Sorry, I'm still not clear. If Python crashed (OS killed the process), how did you get the traceback in the OP? "Crashing" and "responding to CTRL-C" are mutually exclusive.

piskvorky avatar Mar 07 '19 12:03 piskvorky

Apologies, I might just be doing something wrong. I've just reproduced this again so here is a detailed walkthrough:

  • I run a script which get logs files from S3 and loads them into a local Elasticsearch instance; each time a new log file is found, a notification message gets printed out
  • after ~100k records (number varies, but roughly) I get a system error saying that Python quit unexpectedly: screenshot 2019-03-07 at 12 53 51
  • the terminal window where the script is running just stops updating - no more notifications messages.
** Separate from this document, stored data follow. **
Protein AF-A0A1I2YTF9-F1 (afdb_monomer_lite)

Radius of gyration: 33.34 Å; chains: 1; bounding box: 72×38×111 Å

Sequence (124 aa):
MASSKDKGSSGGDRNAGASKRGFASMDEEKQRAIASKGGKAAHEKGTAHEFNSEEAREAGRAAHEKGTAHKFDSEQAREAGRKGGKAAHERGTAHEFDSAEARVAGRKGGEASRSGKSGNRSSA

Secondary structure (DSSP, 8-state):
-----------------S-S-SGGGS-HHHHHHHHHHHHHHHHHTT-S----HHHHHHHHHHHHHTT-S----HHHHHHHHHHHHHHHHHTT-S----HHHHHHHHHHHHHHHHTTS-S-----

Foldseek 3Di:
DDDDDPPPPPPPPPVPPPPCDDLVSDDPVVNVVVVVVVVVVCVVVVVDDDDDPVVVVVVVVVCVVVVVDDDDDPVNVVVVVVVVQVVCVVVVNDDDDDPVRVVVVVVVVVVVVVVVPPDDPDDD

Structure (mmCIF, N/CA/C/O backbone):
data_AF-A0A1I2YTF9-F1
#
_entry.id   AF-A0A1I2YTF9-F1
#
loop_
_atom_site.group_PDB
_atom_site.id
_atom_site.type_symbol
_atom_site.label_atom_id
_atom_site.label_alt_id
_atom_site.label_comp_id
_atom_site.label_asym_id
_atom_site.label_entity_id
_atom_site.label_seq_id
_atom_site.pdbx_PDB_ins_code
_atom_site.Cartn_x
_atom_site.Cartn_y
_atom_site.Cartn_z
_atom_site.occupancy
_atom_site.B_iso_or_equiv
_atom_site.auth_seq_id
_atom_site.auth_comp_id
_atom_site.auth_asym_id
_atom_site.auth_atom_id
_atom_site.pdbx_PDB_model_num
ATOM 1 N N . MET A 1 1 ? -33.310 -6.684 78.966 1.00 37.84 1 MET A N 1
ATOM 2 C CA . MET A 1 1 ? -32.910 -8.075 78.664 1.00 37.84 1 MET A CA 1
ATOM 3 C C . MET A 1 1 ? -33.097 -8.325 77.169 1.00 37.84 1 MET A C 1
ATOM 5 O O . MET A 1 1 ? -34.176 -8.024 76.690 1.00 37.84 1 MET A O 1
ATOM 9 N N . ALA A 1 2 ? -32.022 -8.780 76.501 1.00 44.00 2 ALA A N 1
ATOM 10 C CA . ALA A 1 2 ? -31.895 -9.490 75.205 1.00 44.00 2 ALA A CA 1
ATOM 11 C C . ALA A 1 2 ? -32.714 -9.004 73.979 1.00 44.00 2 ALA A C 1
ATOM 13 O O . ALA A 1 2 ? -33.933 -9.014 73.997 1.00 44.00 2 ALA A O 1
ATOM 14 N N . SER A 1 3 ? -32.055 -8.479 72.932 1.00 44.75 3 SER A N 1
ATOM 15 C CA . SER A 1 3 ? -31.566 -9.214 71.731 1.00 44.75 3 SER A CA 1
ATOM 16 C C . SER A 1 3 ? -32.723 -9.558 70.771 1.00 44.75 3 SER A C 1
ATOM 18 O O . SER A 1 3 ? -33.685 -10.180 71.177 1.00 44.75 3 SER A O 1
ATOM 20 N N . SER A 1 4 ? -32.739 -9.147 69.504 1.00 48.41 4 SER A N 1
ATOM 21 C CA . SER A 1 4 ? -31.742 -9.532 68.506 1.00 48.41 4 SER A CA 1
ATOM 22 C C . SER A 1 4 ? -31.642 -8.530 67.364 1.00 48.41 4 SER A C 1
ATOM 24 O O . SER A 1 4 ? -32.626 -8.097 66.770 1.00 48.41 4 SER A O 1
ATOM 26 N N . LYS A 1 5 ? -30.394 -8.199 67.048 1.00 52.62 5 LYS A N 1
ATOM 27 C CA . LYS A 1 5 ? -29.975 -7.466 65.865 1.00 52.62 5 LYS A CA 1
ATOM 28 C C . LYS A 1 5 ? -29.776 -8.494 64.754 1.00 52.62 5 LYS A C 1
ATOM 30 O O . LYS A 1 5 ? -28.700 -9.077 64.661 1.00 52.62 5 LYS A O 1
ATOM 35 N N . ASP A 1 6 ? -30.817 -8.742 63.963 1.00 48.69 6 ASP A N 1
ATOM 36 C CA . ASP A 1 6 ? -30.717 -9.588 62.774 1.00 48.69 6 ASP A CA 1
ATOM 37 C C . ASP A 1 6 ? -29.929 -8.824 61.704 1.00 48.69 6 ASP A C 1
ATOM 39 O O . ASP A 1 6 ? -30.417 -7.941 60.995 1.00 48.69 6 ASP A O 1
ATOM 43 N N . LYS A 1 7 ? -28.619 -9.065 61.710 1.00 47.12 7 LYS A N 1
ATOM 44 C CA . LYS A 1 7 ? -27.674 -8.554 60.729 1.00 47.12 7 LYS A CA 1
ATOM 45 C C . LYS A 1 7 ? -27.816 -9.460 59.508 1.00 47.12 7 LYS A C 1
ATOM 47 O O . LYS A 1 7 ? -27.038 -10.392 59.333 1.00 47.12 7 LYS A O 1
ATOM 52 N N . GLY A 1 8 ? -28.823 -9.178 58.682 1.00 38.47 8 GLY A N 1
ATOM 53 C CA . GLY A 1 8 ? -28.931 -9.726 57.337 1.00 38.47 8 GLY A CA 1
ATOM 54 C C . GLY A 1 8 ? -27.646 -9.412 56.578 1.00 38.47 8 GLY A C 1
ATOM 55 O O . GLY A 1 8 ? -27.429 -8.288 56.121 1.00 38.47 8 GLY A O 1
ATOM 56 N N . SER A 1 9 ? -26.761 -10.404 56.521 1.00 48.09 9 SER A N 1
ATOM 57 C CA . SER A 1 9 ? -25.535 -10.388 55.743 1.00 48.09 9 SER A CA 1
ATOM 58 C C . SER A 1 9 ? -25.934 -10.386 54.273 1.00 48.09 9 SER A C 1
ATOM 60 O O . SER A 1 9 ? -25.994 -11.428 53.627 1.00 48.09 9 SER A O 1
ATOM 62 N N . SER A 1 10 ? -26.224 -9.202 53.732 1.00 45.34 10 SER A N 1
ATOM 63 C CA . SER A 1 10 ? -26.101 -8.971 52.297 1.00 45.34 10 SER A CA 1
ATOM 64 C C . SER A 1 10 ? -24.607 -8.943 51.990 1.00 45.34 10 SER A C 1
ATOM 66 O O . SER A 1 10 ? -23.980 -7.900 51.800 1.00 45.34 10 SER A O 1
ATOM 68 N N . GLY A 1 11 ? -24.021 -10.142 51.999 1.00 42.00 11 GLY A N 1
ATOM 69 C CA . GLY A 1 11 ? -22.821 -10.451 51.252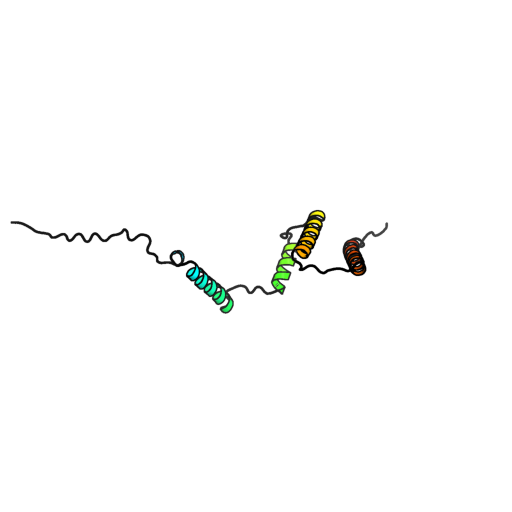 1.00 42.00 11 GLY A CA 1
ATOM 70 C C . GLY A 1 11 ? -23.143 -10.187 49.793 1.00 42.00 11 GLY A C 1
ATOM 71 O O . GLY A 1 11 ? -23.503 -11.089 49.057 1.00 42.00 11 GLY A O 1
ATOM 72 N N . GLY A 1 12 ? -23.097 -8.914 49.402 1.00 44.66 12 GLY A N 1
ATOM 73 C CA . GLY A 1 12 ? -22.998 -8.550 48.011 1.00 44.66 12 GLY A CA 1
ATOM 74 C C . GLY A 1 12 ? -21.702 -9.169 47.536 1.00 44.66 12 GLY A C 1
ATOM 75 O O . GLY A 1 12 ? -20.629 -8.718 47.937 1.00 44.66 12 GLY A O 1
ATOM 76 N N . ASP A 1 13 ? -21.828 -10.226 46.745 1.00 49.56 13 ASP A N 1
ATOM 77 C CA . ASP A 1 13 ? -20.805 -10.783 45.884 1.00 49.56 13 ASP A CA 1
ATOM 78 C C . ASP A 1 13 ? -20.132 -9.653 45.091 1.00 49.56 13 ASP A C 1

Also, nothing gets written to Elasticsearch. So I assume it all halted.
  • if I hit Ctrl-C I get the Traceback I posted above
  • if I run Console app and look into User Reports, I find a python crash report just like the one above

Makes sense?

lambdamusic avatar Mar 07 '19 13:03 lambdamusic

OK, so it looks like some other Python process crashed (not the main script you were running; possibly some of forked multiprocessing processes).
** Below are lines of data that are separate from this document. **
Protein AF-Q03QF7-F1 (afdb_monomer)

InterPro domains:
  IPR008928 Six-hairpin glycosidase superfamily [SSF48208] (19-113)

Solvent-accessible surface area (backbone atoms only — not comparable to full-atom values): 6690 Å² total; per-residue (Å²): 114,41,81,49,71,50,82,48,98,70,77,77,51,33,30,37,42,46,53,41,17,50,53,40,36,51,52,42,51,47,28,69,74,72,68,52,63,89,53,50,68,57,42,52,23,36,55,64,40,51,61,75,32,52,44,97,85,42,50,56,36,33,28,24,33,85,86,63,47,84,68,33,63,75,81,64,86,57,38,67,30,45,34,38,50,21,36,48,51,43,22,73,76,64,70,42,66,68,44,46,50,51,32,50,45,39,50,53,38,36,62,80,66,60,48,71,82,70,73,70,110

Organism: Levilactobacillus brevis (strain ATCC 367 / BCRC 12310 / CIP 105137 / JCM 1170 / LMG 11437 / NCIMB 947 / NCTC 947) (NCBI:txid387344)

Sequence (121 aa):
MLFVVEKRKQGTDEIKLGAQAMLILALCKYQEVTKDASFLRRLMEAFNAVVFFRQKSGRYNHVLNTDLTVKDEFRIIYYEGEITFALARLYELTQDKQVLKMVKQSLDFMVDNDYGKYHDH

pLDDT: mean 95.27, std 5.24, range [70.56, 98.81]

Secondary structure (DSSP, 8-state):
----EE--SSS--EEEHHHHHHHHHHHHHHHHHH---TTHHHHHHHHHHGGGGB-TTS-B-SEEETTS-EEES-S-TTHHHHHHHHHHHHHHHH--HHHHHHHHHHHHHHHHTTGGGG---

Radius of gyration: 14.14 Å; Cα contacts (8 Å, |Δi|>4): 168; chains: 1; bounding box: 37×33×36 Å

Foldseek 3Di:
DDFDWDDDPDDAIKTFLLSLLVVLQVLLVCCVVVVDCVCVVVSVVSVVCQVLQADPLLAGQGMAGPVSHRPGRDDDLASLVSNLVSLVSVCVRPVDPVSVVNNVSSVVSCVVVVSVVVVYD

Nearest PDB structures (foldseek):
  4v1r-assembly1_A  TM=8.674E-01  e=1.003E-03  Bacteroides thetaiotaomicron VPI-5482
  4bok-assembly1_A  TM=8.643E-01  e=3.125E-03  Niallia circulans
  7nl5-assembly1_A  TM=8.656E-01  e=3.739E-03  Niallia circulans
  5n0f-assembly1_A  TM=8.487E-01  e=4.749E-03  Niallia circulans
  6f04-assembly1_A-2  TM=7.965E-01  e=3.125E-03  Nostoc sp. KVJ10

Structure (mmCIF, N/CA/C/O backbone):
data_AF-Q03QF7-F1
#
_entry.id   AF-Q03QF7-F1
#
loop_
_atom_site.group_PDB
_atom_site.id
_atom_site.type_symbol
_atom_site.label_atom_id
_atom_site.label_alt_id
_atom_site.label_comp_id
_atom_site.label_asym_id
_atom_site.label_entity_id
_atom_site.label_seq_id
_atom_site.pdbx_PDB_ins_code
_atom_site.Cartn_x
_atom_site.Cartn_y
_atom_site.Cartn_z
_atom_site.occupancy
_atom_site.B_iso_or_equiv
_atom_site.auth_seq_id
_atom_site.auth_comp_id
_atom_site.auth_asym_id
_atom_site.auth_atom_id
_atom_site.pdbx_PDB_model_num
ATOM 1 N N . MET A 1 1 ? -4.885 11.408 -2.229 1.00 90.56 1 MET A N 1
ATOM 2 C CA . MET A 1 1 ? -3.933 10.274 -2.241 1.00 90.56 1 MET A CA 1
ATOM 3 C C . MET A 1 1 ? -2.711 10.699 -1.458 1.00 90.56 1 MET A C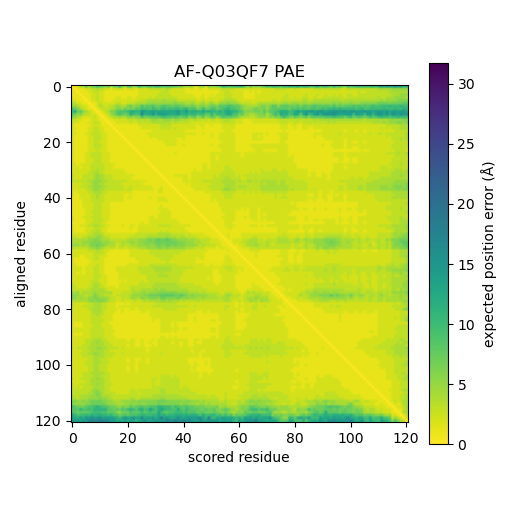 1
ATOM 5 O O . MET A 1 1 ? -2.346 11.866 -1.556 1.00 90.56 1 MET A O 1
ATOM 9 N N . LEU A 1 2 ? -2.134 9.799 -0.666 1.00 97.56 2 LEU A N 1
ATOM 10 C CA . LEU A 1 2 ? -0.986 10.075 0.197 1.00 97.56 2 LEU A CA 1
ATOM 11 C C . LEU A 1 2 ? 0.146 9.106 -0.154 1.00 97.56 2 LEU A C 1
ATOM 13 O O . LEU A 1 2 ? -0.055 7.898 -0.099 1.00 97.56 2 LEU A O 1
ATOM 17 N N . PHE A 1 3 ? 1.320 9.636 -0.492 1.00 98.19 3 PHE A N 1
ATOM 18 C CA . PHE A 1 3 ? 2.501 8.852 -0.856 1.00 98.19 3 PHE A CA 1
ATOM 19 C C . PHE A 1 3 ? 3.622 9.054 0.159 1.00 98.19 3 PHE A C 1
ATOM 21 O O . PHE A 1 3 ? 3.874 10.182 0.592 1.00 98.19 3 PHE A O 1
ATOM 28 N N . VAL A 1 4 ? 4.332 7.977 0.489 1.00 97.62 4 VAL A N 1
ATOM 29 C CA . VAL A 1 4 ? 5.605 8.061 1.210 1.00 97.62 4 VAL A CA 1
ATOM 30 C C . VAL A 1 4 ? 6.727 8.306 0.205 1.00 97.62 4 VAL A C 1
ATOM 32 O O . VAL A 1 4 ? 7.060 7.430 -0.590 1.00 97.62 4 VAL A O 1
ATOM 35 N N . VAL A 1 5 ? 7.303 9.509 0.237 1.00 97.25 5 VAL A N 1
ATOM 36 C CA . VAL A 1 5 ? 8.439 9.888 -0.614 1.00 97.25 5 VAL A CA 1
ATOM 37 C C . VAL A 1 5 ? 9.732 9.713 0.174 1.00 97.25 5 VAL A C 1
ATOM 39 O O . VAL A 1 5 ? 9.952 10.399 1.174 1.00 97.25 5 VAL A O 1
ATOM 42 N N . GLU A 1 6 ? 10.607 8.828 -0.289 1.00 95.62 6 GLU A N 1
ATOM 43 C CA . GLU A 1 6 ? 11.958 8.702 0.243 1.00 95.62 6 GLU A CA 1
ATOM 44 C C . GLU A 1 6 ? 12.841 9.815 -0.328 1.00 95.62 6 GLU A C 1
ATOM 46 O O . GLU A 1 6 ? 13.135 9.850 -1.526 1.00 95.62 6 GLU A O 1
ATOM 51 N N . LYS A 1 7 ? 13.267 10.727 0.552 1.00 93.56 7 LYS A N 1
ATOM 52 C CA . LYS A 1 7 ? 14.196 11.807 0.215 1.00 93.56 7 LYS A CA 1
ATOM 53 C C . LYS A 1 7 ? 15.618 11.276 0.154 1.00 93.56 7 LYS A C 1
ATOM 55 O O . LYS A 1 7 ? 16.154 10.817 1.166 1.00 93.56 7 LYS A O 1
ATOM 60 N N . ARG A 1 8 ? 16.255 11.365 -1.014 1.00 86.88 8 ARG A N 1
ATOM 61 C CA . ARG A 1 8 ? 17.635 10.889 -1.186 1.00 86.88 8 ARG A CA 1
ATOM 62 C C . ARG A 1 8 ? 18.622 12.048 -1.090 1.00 86.88 8 ARG A C 1
ATOM 64 O O . ARG A 1 8 ? 18.395 13.123 -1.628 1.00 86.88 8 ARG A O 1
ATOM 71 N N . LYS A 1 9 ? 19.758 11.820 -0.417 1.00 83.94 9 LYS A N 1
ATOM 72 C CA . LYS A 1 9 ? 20.864 12.799 -0.367 1.00 83.94 9 LYS A CA 1
ATOM 73 C C . LYS A 1 9 ? 21.508 13.015 -1.742 1.00 83.94 9 LYS A C 1
ATOM 75 O O . LYS A 1 9 ? 22.046 14.082 -2.004 1.00 83.94 9 LYS A O 1
ATOM 80 N N . GLN A 1 10 ? 21.486 11.980 -2.582 1.00 82.25 10 GLN A N 1
ATOM 81 C CA . GLN A 1 10 ? 22.000 11.961 -3.949 1.00 82.25 10 GLN A CA 1
ATOM 82 C C . GLN A 1 10 ? 21.059 11.101 -4.807 1.00 82.25 10 GLN A C 1
ATOM 84 O O . GLN A 1 10 ? 20.590 10.057 -4.345 1.00 82.25 10 GLN A O 1
ATOM 89 N N . GLY A 1 11 ? 20.806 11.528 -6.045 1.00 83.75 11 GLY A N 1
ATOM 90 C CA . GLY A 1 11 ? 19.837 10.906 -6.954 1.00 83.75 11 GLY A CA 1
ATOM 91 C C . GLY A 1 11 ? 18.434 11.511 -6.853 1.00 83.75 11 GLY A C 1
ATOM 92 O O . GLY A 1 11 ? 18.219 12.499 -6.154 1.00 83.75 11 GLY A O 1
ATOM 93 N N . THR A 1 12 ? 17.483 10.930 -7.586 1.00 90.50 12 THR A N 1
ATOM 94 C CA . THR A 1 12 ? 16.082 11.364 -7.571 1.00 90.50 12 THR A CA 1
ATOM 95 C C . THR A 1 12 ? 15.316 10.719 -6.422 1.00 90.50 12 THR A C 1
ATOM 97 O O . THR A 1 12 ? 15.477 9.522 -6.155 1.00 90.50 12 THR A O 1
ATOM 100 N N . ASP A 1 13 ? 14.464 11.517 -5.777 1.00 96.62 13 ASP A N 1
ATOM 101 C CA . ASP A 1 13 ? 13.470 11.037 -4.820 1.00 96.62 13 ASP A CA 1
ATOM 102 C C . ASP A 1 13 ? 12.634 9.909 -5.428 1.00 96.62 13 ASP A C 1
ATOM 104 O O . ASP A 1 13 ? 12.387 9.864 -6.638 1.00 96.62 13 ASP A O 1
ATOM 108 N N . GLU A 1 14 ? 12.198 8.984 -4.583 1.00 97.06 14 GLU A N 1
ATOM 109 C CA . GLU A 1 14 ? 11.447 7.822 -5.036 1.00 97.06 14 GLU A CA 1
ATOM 110 C C . GLU A 1 14 ? 10.333 7.449 -4.074 1.00 97.06 14 GLU A C 1
ATOM 112 O O . GLU A 1 14 ? 10.386 7.728 -2.877 1.00 97.06 14 GLU A O 1
ATOM 117 N N . ILE A 1 15 ? 9.308 6.814 -4.623 1.00 98.19 15 ILE A N 1
ATOM 118 C CA . ILE A 1 15 ? 8.167 6.317 -3.871 1.00 98.19 15 ILE A CA 1
ATOM 119 C C . ILE A 1 15 ? 8.256 4.796 -3.901 1.00 98.19 15 ILE A C 1
ATOM 121 O O . ILE A 1 15 ? 8.216 4.192 -4.973 1.00 98.19 15 ILE A O 1
ATOM 125 N N . LYS A 1 16 ? 8.407 4.171 -2.733 1.00 97.88 16 LYS A N 1
ATOM 126 C CA . LYS A 1 16 ? 8.591 2.718 -2.609 1.00 97.88 16 LYS A CA 1
ATOM 127 C C . LYS A 1 16 ? 7.329 2.052 -2.090 1.00 97.88 16 LYS A C 1
ATOM 129 O O . LYS A 1 16 ? 6.725 2.542 -1.136 1.00 97.88 16 LYS A O 1
ATOM 134 N N . LEU A 1 17 ? 6.994 0.895 -2.654 1.00 98.25 17 LEU A N 1
ATOM 135 C CA . LEU A 1 17 ? 5.853 0.098 -2.209 1.00 98.25 17 LEU A CA 1
ATOM 136 C C . LEU A 1 17 ? 5.993 -0.322 -0.740 1.00 98.25 17 LEU A C 1
ATOM 138 O O . LEU A 1 17 ? 5.061 -0.119 0.033 1.00 98.25 17 LEU A O 1
ATOM 142 N N . GLY A 1 18 ? 7.171 -0.804 -0.331 1.00 97.31 18 GLY A N 1
ATOM 143 C CA . GLY A 1 18 ? 7.424 -1.177 1.066 1.00 97.31 18 GLY A CA 1
ATOM 144 C C . GLY A 1 18 ? 7.284 -0.001 2.042 1.00 97.31 18 GLY A C 1
ATOM 145 O O . GLY A 1 18 ? 6.698 -0.131 3.112 1.00 97.31 18 GLY A O 1
ATOM 146 N N . ALA A 1 19 ? 7.710 1.206 1.649 1.00 97.56 19 ALA A N 1
ATOM 147 C CA . ALA A 1 19 ? 7.516 2.405 2.471 1.00 97.56 19 ALA A CA 1
ATOM 148 C C . ALA A 1 19 ? 6.027 2.779 2.603 1.00 97.56 19 ALA A C 1
ATOM 150 O O . ALA A 1 19 ? 5.571 3.175 3.678 1.00 97.56 19 ALA A O 1
ATOM 151 N N . GLN A 1 20 ? 5.257 2.605 1.525 1.00 98.38 20 GLN A N 1
ATOM 152 C CA . GLN A 1 20 ? 3.808 2.781 1.540 1.00 98.38 20 GLN A CA 1
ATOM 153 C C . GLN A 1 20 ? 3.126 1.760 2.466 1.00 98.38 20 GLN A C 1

This might be tricky to debug. Any chance you could share a minimal reproducible example? No Elasticsearch, no external libraries, just a minimal script we can run ourselves and observe the same crash (I have a MacBookPro too).

piskvorky avatar Mar 07 '19 15:03 piskvorky

Here's the script I'm using:

https://gist.github.com/lambdamusic/029c88483922604c18f84e5f164e09a6

Not sure though how useful it is... but in order to reproduce it you'd probably have to run it over a good amount of log files like the ones I'm dealing with.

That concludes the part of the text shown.